§ EXERCISE REQUIREMENTS: Look below for the line with "ATOM 94 O O", and from there restate every line word for word until the entries end.

§ PROVIDED MATERIAL:

# # # # # # #

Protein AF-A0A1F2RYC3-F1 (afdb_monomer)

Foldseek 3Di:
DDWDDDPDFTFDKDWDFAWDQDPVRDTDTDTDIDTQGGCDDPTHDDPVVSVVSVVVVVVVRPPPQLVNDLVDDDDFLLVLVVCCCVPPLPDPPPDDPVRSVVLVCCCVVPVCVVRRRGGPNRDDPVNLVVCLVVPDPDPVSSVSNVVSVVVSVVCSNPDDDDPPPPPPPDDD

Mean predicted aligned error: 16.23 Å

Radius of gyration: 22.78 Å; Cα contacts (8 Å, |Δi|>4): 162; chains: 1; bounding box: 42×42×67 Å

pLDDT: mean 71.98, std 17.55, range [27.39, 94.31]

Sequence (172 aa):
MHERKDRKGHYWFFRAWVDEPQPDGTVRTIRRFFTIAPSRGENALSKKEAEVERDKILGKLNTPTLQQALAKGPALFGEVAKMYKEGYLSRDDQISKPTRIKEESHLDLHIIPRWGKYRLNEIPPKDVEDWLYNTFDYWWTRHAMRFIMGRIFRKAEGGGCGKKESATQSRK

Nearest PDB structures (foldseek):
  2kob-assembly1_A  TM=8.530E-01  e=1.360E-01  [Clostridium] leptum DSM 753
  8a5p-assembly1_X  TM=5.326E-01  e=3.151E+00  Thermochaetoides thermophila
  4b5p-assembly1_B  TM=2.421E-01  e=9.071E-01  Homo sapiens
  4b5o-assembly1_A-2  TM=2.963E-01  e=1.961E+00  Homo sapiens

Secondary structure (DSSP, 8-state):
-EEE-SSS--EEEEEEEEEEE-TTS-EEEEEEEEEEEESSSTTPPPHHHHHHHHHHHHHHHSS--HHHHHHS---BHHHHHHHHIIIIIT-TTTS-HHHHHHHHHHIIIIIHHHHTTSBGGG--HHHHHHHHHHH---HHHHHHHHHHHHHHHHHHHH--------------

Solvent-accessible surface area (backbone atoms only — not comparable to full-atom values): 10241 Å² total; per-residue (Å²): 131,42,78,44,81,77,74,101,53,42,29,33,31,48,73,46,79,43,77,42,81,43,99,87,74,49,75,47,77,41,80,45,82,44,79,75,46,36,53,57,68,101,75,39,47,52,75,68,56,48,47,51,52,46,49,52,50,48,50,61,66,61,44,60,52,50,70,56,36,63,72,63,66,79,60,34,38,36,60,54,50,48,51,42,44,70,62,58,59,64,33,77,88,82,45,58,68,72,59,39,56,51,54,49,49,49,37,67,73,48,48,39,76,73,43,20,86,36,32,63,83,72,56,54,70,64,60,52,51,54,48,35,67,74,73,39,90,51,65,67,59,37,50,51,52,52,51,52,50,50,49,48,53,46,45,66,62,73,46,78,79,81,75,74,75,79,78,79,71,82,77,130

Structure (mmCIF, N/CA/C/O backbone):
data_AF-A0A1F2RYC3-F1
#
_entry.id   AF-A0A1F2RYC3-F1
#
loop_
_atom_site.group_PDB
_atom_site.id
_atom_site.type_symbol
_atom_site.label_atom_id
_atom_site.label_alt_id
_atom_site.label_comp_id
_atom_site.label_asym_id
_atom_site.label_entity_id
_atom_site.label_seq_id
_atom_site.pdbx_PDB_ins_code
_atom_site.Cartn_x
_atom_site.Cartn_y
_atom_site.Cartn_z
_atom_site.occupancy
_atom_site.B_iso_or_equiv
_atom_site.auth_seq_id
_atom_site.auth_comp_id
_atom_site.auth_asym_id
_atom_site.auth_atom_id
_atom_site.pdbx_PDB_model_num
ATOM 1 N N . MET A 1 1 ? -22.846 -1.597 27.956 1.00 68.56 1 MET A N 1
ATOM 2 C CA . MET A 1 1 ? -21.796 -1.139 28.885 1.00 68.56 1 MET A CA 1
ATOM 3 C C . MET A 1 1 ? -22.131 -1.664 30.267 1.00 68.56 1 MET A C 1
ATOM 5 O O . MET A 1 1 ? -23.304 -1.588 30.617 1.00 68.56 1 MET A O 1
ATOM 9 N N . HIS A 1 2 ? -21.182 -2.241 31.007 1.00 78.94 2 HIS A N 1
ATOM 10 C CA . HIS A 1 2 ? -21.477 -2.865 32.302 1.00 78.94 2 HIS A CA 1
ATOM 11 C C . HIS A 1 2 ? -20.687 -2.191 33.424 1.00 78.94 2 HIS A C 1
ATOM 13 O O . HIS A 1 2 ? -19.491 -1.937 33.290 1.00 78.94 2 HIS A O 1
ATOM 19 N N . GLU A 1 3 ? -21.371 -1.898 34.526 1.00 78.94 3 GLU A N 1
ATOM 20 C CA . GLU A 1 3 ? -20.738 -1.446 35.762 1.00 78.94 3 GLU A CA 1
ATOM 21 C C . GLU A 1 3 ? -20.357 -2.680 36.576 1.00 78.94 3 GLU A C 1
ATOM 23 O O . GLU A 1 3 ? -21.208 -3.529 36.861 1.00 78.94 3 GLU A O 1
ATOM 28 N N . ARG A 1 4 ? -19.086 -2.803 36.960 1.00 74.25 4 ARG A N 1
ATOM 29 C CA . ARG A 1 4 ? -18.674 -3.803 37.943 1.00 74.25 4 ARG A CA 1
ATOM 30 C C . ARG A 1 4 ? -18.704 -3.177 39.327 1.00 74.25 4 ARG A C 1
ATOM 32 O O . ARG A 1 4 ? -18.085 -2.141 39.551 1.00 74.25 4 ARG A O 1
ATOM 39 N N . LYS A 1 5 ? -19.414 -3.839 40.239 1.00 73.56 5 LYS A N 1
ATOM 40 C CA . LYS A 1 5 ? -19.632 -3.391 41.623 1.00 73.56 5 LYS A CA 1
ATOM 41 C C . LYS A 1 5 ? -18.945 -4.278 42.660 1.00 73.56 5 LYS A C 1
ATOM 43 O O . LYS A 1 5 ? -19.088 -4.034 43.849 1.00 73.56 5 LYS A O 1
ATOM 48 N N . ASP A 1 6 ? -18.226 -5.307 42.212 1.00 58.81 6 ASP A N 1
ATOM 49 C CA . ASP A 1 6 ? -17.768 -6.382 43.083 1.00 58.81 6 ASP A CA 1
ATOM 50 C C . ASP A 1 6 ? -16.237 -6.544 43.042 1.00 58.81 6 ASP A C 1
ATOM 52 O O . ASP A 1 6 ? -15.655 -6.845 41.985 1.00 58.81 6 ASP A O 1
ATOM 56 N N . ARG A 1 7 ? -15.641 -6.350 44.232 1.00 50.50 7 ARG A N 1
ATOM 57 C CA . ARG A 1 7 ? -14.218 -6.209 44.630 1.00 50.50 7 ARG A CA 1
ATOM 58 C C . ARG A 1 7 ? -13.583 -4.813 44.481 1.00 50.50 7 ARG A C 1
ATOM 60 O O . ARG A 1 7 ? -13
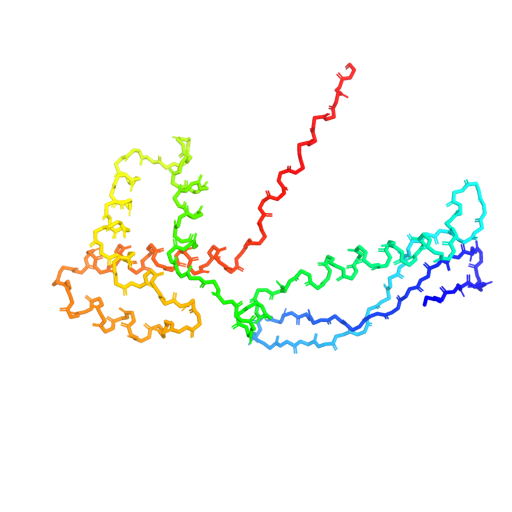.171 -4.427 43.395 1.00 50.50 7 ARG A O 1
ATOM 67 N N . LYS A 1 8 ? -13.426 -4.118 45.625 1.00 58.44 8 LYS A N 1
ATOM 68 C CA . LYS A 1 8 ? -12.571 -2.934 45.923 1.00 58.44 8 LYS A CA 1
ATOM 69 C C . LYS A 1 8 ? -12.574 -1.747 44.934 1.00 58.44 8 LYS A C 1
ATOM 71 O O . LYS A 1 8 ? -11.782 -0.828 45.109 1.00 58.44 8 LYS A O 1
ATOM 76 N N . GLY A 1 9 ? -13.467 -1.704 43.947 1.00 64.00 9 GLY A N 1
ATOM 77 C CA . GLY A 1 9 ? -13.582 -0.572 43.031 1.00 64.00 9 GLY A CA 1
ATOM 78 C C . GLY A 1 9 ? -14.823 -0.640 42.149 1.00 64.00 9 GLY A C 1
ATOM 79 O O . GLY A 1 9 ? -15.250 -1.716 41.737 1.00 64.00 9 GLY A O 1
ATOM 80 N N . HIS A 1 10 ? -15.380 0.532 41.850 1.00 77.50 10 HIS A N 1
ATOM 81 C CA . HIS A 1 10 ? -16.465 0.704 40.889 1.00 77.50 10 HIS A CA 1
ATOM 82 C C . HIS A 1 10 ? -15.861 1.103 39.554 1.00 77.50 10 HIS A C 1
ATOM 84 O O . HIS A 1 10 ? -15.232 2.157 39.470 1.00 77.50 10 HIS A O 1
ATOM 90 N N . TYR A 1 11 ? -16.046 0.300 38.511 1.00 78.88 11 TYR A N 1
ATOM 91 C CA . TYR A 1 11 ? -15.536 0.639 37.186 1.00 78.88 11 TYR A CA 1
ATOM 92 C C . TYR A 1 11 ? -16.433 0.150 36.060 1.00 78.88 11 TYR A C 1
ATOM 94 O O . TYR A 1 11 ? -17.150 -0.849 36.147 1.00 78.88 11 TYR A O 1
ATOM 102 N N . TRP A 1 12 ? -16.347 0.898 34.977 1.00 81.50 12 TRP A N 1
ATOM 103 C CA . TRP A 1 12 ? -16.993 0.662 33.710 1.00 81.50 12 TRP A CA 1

# # # # # # #

§ THE COMPLETED TASK:
ATOM 94 O O . TYR A 1 11 ? -17.150 -0.849 36.147 1.00 78.88 11 TYR A O 1
ATOM 102 N N . TRP A 1 12 ? -16.347 0.898 34.977 1.00 81.50 12 TRP A N 1
ATOM 103 C CA . TRP A 1 12 ? -16.993 0.662 33.710 1.00 81.50 12 TRP A CA 1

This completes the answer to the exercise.